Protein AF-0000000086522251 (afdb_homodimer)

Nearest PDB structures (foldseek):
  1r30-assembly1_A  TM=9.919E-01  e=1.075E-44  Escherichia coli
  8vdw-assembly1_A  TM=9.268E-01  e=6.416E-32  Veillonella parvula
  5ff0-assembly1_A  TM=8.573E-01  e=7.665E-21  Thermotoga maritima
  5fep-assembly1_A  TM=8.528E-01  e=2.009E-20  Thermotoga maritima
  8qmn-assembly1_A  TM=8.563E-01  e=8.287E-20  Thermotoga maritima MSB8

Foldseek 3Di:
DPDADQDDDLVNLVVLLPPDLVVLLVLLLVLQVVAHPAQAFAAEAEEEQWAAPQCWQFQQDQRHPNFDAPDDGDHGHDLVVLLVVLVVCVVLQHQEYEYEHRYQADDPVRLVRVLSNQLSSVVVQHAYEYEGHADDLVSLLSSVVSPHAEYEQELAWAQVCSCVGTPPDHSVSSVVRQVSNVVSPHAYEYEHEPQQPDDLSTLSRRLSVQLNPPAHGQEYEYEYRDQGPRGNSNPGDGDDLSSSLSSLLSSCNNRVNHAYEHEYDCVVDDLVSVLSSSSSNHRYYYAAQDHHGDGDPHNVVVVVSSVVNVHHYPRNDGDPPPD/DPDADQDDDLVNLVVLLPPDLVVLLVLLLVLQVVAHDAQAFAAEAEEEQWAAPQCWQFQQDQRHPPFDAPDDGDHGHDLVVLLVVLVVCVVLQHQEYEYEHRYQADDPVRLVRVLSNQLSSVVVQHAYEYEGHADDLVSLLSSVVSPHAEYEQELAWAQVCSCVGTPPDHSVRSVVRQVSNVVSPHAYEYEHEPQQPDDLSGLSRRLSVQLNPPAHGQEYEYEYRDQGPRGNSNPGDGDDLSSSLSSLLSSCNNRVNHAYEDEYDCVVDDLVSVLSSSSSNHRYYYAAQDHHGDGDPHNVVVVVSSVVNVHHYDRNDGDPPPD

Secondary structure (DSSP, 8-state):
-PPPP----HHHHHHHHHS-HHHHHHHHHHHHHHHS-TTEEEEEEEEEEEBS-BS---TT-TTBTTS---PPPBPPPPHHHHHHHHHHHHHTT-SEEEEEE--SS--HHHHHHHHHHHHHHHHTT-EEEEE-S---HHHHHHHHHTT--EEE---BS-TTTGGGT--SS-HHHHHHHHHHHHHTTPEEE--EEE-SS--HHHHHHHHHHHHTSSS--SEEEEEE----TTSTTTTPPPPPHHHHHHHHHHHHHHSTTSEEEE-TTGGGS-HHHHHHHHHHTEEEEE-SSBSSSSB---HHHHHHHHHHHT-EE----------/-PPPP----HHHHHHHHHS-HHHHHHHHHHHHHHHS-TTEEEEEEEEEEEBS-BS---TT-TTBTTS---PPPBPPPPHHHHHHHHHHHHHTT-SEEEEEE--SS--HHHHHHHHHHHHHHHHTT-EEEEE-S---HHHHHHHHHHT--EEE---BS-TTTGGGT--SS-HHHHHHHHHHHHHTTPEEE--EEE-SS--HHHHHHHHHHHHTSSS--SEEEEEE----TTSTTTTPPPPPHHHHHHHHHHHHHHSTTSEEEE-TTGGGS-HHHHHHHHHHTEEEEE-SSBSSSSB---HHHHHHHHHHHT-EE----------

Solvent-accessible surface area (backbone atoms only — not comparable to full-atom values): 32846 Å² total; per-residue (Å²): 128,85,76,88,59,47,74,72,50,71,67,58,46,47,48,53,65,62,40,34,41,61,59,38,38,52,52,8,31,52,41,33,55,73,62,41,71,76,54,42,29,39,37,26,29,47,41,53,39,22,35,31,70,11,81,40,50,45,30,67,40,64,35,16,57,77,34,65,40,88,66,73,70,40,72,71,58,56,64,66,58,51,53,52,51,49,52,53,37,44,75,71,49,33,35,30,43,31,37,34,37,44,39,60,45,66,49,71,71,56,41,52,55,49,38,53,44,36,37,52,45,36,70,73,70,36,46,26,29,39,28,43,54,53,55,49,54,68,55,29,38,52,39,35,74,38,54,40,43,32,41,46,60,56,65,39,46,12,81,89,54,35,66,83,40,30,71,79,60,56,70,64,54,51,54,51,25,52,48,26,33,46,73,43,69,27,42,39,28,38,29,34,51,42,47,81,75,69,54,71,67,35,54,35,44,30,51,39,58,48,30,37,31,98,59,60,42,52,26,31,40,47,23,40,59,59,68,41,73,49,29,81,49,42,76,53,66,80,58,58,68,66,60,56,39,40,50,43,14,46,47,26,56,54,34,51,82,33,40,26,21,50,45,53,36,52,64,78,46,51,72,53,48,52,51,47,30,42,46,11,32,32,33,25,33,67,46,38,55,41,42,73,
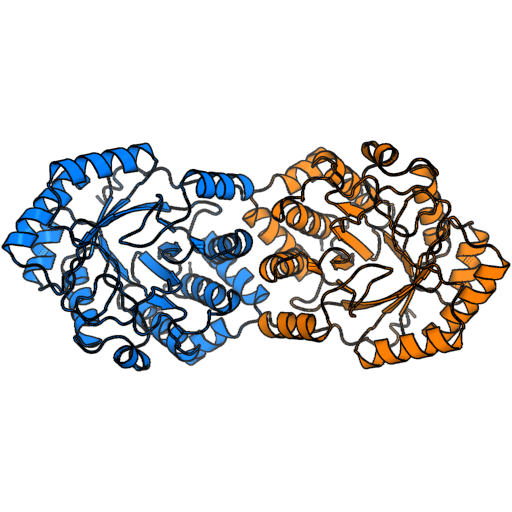88,47,71,32,55,39,55,67,57,51,51,50,52,27,59,75,36,47,44,40,67,44,69,60,68,76,81,76,62,80,120,128,86,75,89,60,47,72,73,49,71,67,59,44,46,49,53,64,64,38,35,42,61,60,38,39,52,52,8,30,52,42,34,55,74,62,40,70,77,55,42,30,40,36,26,30,49,41,53,40,22,36,29,71,11,82,42,50,45,30,69,40,64,34,16,57,77,35,64,39,88,68,73,68,40,72,70,59,57,64,67,60,52,52,53,50,48,52,51,37,44,75,72,49,32,35,30,45,31,38,34,36,44,41,62,46,65,50,72,70,55,42,53,54,48,38,52,45,37,37,53,46,36,70,73,72,35,46,25,30,38,28,42,56,52,55,50,56,68,56,29,40,52,40,33,75,38,53,38,45,31,41,48,59,55,64,40,47,12,82,88,54,34,67,83,40,28,71,78,59,54,69,62,55,49,53,51,26,52,47,25,33,48,75,42,69,26,40,39,27,38,29,34,52,41,45,81,76,71,52,71,66,35,56,36,45,30,50,40,57,
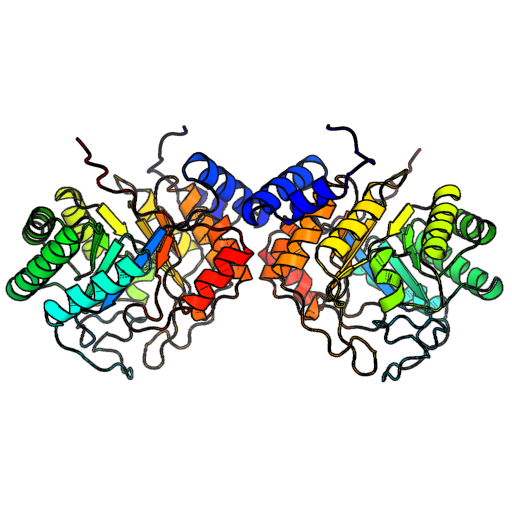46,29,37,31,98,60,58,40,52,27,31,40,45,24,38,62,60,66,40,72,50,29,82,48,41,76,52,66,81,58,58,67,66,60,56,39,40,50,44,14,48,48,26,56,55,35,50,83,32,40,26,22,50,45,54,37,51,64,80,46,52,72,52,49,52,51,48,30,43,46,10,30,32,32,24,33,67,46,39,54,39,42,74,87,46,72,33,54,38,56,64,57,50,51,51,51,28,59,75,37,47,44,40,67,46,70,62,68,79,82,77,62,81,121

Radius of gyration: 28.68 Å; Cα contacts (8 Å, |Δi|>4): 1342; chains: 2; bounding box: 49×88×57 Å

Sequence (646 aa):
MSELRHDWRIEEVNALLAMPFSDLMFKAHQVHREHFAANQVQISTLLSIKTGACPEDCGYCSQSAKNDTSLEREKLLPLQEVIDSAKTAQTQGATRFCMGAAWRNPTDKNLERVIEMVQAVKGLGMETCVTLGMLTDRQASRLKDAGLDYYNHNLDTSPEFYGNVISTRTYQDRLDTLDHVRNAGINVCSGGILGMGETRQDRARLLQQLANMKFHPESVPINDLVKIEGTPLSGVDKLDPFEFIRVVAAARIMMPKSYVRLSAGRTDMTDEMQAWCFFAGANSMFYGDKLLTTDNPGESHDQQLFTRLGIQTEAGQPGSTYLMSELRHDWRIEEVNALLAMPFSDLMFKAHQVHREHFAANQVQISTLLSIKTGACPEDCGYCSQSAKNDTSLEREKLLPLQEVIDSAKTAQTQGATRFCMGAAWRNPTDKNLERVIEMVQAVKGLGMETCVTLGMLTDRQASRLKDAGLDYYNHNLDTSPEFYGNVISTRTYQDRLDTLDHVRNAGINVCSGGILGMGETRQDRARLLQQLANMKFHPESVPINDLVKIEGTPLSGVDKLDPFEFIRVVAAARIMMPKSYVRLSAGRTDMTDEMQAWCFFAGANSMFYGDKLLTTDNPGESHDQQLFTRLGIQTEAGQPGSTYL

pLDDT: mean 95.21, std 11.12, range [19.98, 98.94]

Structure (mmCIF, N/CA/C/O backbone):
data_AF-0000000086522251-model_v1
#
loop_
_entity.id
_entity.type
_entity.pdbx_description
1 polymer 'Biotin synthase'
#
loop_
_atom_site.group_PDB
_atom_site.id
_atom_site.type_symbol
_atom_site.label_atom_id
_atom_site.label_alt_id
_atom_site.label_comp_id
_atom_site.label_asym_id
_atom_site.label_entity_id
_atom_site.label_seq_id
_atom_site.pdbx_PDB_ins_code
_atom_site.Cartn_x
_atom_site.Cartn_y
_atom_site.Cartn_z
_atom_site.occupancy
_atom_site.B_iso_or_equiv
_atom_site.auth_seq_id
_atom_site.auth_comp_id
_atom_site.auth_asym_id
_atom_site.auth_atom_id
_atom_site.pdbx_PDB_model_num
ATOM 1 N N . MET A 1 1 ? -24.234 -16.281 0.369 1 46.34 1 MET A N 1
ATOM 2 C CA . MET A 1 1 ? -22.922 -16.328 -0.276 1 46.34 1 MET A CA 1
ATOM 3 C C . MET A 1 1 ? -23.062 -16.359 -1.795 1 46.34 1 MET A C 1
ATOM 5 O O . MET A 1 1 ? -23.812 -17.172 -2.342 1 46.34 1 MET A O 1
ATOM 9 N N . SER A 1 2 ? -22.812 -15.141 -2.488 1 58.91 2 SER A N 1
ATOM 10 C CA . SER A 1 2 ? -23.094 -15.039 -3.916 1 58.91 2 SER A CA 1
ATOM 11 C C . SER A 1 2 ? -22.469 -16.203 -4.688 1 58.91 2 SER A C 1
ATOM 13 O O . SER A 1 2 ? -21.422 -16.719 -4.297 1 58.91 2 SER A O 1
ATOM 15 N N . GLU A 1 3 ? -23.203 -16.953 -5.441 1 79.31 3 GLU A N 1
ATOM 16 C CA . GLU A 1 3 ? -22.797 -18.062 -6.285 1 79.31 3 GLU A CA 1
ATOM 17 C C . GLU A 1 3 ? -21.578 -17.703 -7.129 1 79.31 3 GLU A C 1
ATOM 19 O O . GLU A 1 3 ? -21.438 -16.547 -7.543 1 79.31 3 GLU A O 1
ATOM 24 N N . LEU A 1 4 ? -20.594 -18.625 -7.168 1 91 4 LEU A N 1
ATOM 25 C CA . LEU A 1 4 ? -19.422 -18.438 -8.016 1 91 4 LEU A CA 1
ATOM 26 C C . LEU A 1 4 ? -19.844 -18.234 -9.469 1 91 4 LEU A C 1
ATOM 28 O O . LEU A 1 4 ? -20.688 -18.953 -9.992 1 91 4 LEU A O 1
ATOM 32 N N . ARG A 1 5 ? -19.359 -17.234 -10.078 1 94 5 ARG A N 1
ATOM 33 C CA . ARG A 1 5 ? -19.641 -16.906 -11.469 1 94 5 ARG A CA 1
ATOM 34 C C . ARG A 1 5 ? -18.578 -17.469 -12.398 1 94 5 ARG A C 1
ATOM 36 O O . ARG A 1 5 ? -17.391 -17.469 -12.062 1 94 5 ARG A O 1
ATOM 43 N N . HIS A 1 6 ? -19.016 -17.906 -13.602 1 96.94 6 HIS A N 1
ATOM 44 C CA . HIS A 1 6 ? -18.109 -18.484 -14.594 1 96.94 6 HIS A CA 1
ATOM 45 C C . HIS A 1 6 ? -18.344 -17.859 -15.969 1 96.94 6 HIS A C 1
ATOM 47 O O . HIS A 1 6 ? -18.047 -18.484 -16.984 1 96.94 6 HIS A O 1
ATOM 53 N N . ASP A 1 7 ? -18.953 -16.719 -15.992 1 98.06 7 ASP A N 1
ATOM 54 C CA . ASP A 1 7 ? -19.359 -16.125 -17.266 1 98.06 7 ASP A CA 1
ATOM 55 C C . ASP A 1 7 ? -18.984 -14.641 -17.312 1 98.06 7 ASP A C 1
ATOM 57 O O . ASP A 1 7 ? -19.766 -13.812 -17.797 1 98.06 7 ASP A O 1
ATOM 61 N N . TRP A 1 8 ? -17.859 -14.359 -16.75 1 98.44 8 TRP A N 1
ATOM 62 C CA . TRP A 1 8 ? -17.406 -12.977 -16.797 1 98.44 8 TRP A CA 1
ATOM 63 C C . TRP A 1 8 ? -17.234 -12.5 -18.234 1 98.44 8 TRP A C 1
ATOM 65 O O . TRP A 1 8 ? -16.609 -13.18 -19.047 1 98.44 8 TRP A O 1
ATOM 75 N N . ARG A 1 9 ? -17.906 -11.391 -18.609 1 98.5 9 ARG A N 1
ATOM 76 C CA . ARG A 1 9 ? -17.641 -10.719 -19.875 1 98.5 9 ARG A CA 1
ATOM 77 C C . ARG A 1 9 ? -16.422 -9.82 -19.781 1 98.5 9 ARG A C 1
ATOM 79 O O . ARG A 1 9 ? -16.109 -9.297 -18.719 1 98.5 9 ARG A O 1
ATOM 86 N N . ILE A 1 10 ? -15.703 -9.648 -20.891 1 98.69 10 ILE A N 1
ATOM 87 C CA . ILE A 1 10 ? -14.445 -8.914 -20.906 1 98.69 10 ILE A CA 1
ATOM 88 C C . ILE A 1 10 ? -14.672 -7.488 -20.406 1 98.69 10 ILE A C 1
ATOM 90 O O . ILE A 1 10 ? -13.82 -6.918 -19.734 1 98.69 10 ILE A O 1
ATOM 94 N N . GLU A 1 11 ? -15.805 -6.875 -20.703 1 98.62 11 GLU A N 1
ATOM 95 C CA . GLU A 1 11 ? -16.125 -5.512 -20.281 1 98.62 11 GLU A CA 1
ATOM 96 C C . GLU A 1 11 ? -16.234 -5.406 -18.766 1 98.62 11 GLU A C 1
ATOM 98 O O . GLU A 1 11 ? -15.859 -4.383 -18.188 1 98.62 11 GLU A O 1
ATOM 103 N N . GLU A 1 12 ? -16.75 -6.453 -18.156 1 98.69 12 GLU A N 1
ATOM 104 C CA . GLU A 1 12 ? -16.859 -6.477 -16.703 1 98.69 12 GLU A CA 1
ATOM 105 C C . GLU A 1 12 ? -15.484 -6.531 -16.047 1 98.69 12 GLU A C 1
ATOM 107 O O . GLU A 1 12 ? -15.242 -5.863 -15.047 1 98.69 12 GLU A O 1
ATOM 112 N N . VAL A 1 13 ? -14.633 -7.34 -16.609 1 98.81 13 VAL A N 1
ATOM 113 C CA . VAL A 1 13 ? -13.281 -7.473 -16.062 1 98.81 13 VAL A CA 1
ATOM 114 C C . VAL A 1 13 ? -12.531 -6.152 -16.234 1 98.81 13 VAL A C 1
ATOM 116 O O . VAL A 1 13 ? -11.875 -5.684 -15.305 1 98.81 13 VAL A O 1
ATOM 119 N N . ASN A 1 14 ? -12.672 -5.586 -17.453 1 98.81 14 ASN A N 1
ATOM 120 C CA . ASN A 1 14 ? -12.047 -4.285 -17.688 1 98.81 14 ASN A CA 1
ATOM 121 C C . ASN A 1 14 ? -12.586 -3.225 -16.734 1 98.81 14 ASN A C 1
ATOM 123 O O . ASN A 1 14 ? -11.836 -2.348 -16.281 1 98.81 14 ASN A O 1
ATOM 127 N N . ALA A 1 15 ? -13.828 -3.287 -16.438 1 98.75 15 ALA A N 1
ATOM 128 C CA . ALA A 1 15 ? -14.43 -2.342 -15.5 1 98.75 15 ALA A CA 1
ATOM 129 C C . ALA A 1 15 ? -13.828 -2.496 -14.102 1 98.75 15 ALA A C 1
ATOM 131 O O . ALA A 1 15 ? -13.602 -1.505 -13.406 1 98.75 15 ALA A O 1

§ **What you have to do**
Write down exactly the span of lines above from the one containing "ATOM 15 N N" to the one containing "ATOM 34 C C", both ends included.

§ **Your response**
ATOM 15 N N . GLU A 1 3 ? -23.203 -16.953 -5.441 1 79.31 3 GLU A N 1
ATOM 16 C CA . GLU A 1 3 ? -22.797 -18.062 -6.285 1 79.31 3 GLU A CA 1
ATOM 17 C C . GLU A 1 3 ? -21.578 -17.703 -7.129 1 79.31 3 GLU A C 1
ATOM 19 O O . GLU A 1 3 ? -21.438 -16.547 -7.543 1 79.31 3 GLU A O 1
ATOM 24 N N . LEU A 1 4 ? -20.594 -18.625 -7.168 1 91 4 LEU A N 1
ATOM 25 C CA . LEU A 1 4 ? -19.422 -18.438 -8.016 1 91 4 LEU A CA 1
ATOM 26 C C . LEU A 1 4 ? -19.844 -18.234 -9.469 1 91 4 LEU A C 1
ATOM 28 O O . LEU A 1 4 ? -20.688 -18.953 -9.992 1 91 4 LEU A O 1
ATOM 32 N N . ARG A 1 5 ? -19.359 -17.234 -10.078 1 94 5 ARG A N 1
ATOM 33 C CA . ARG A 1 5 ? -19.641 -16.906 -11.469 1 94 5 ARG A CA 1
ATOM 34 C C . ARG A 1 5 ? -18.578 -17.469 -12.398 1 94 5 ARG A C 1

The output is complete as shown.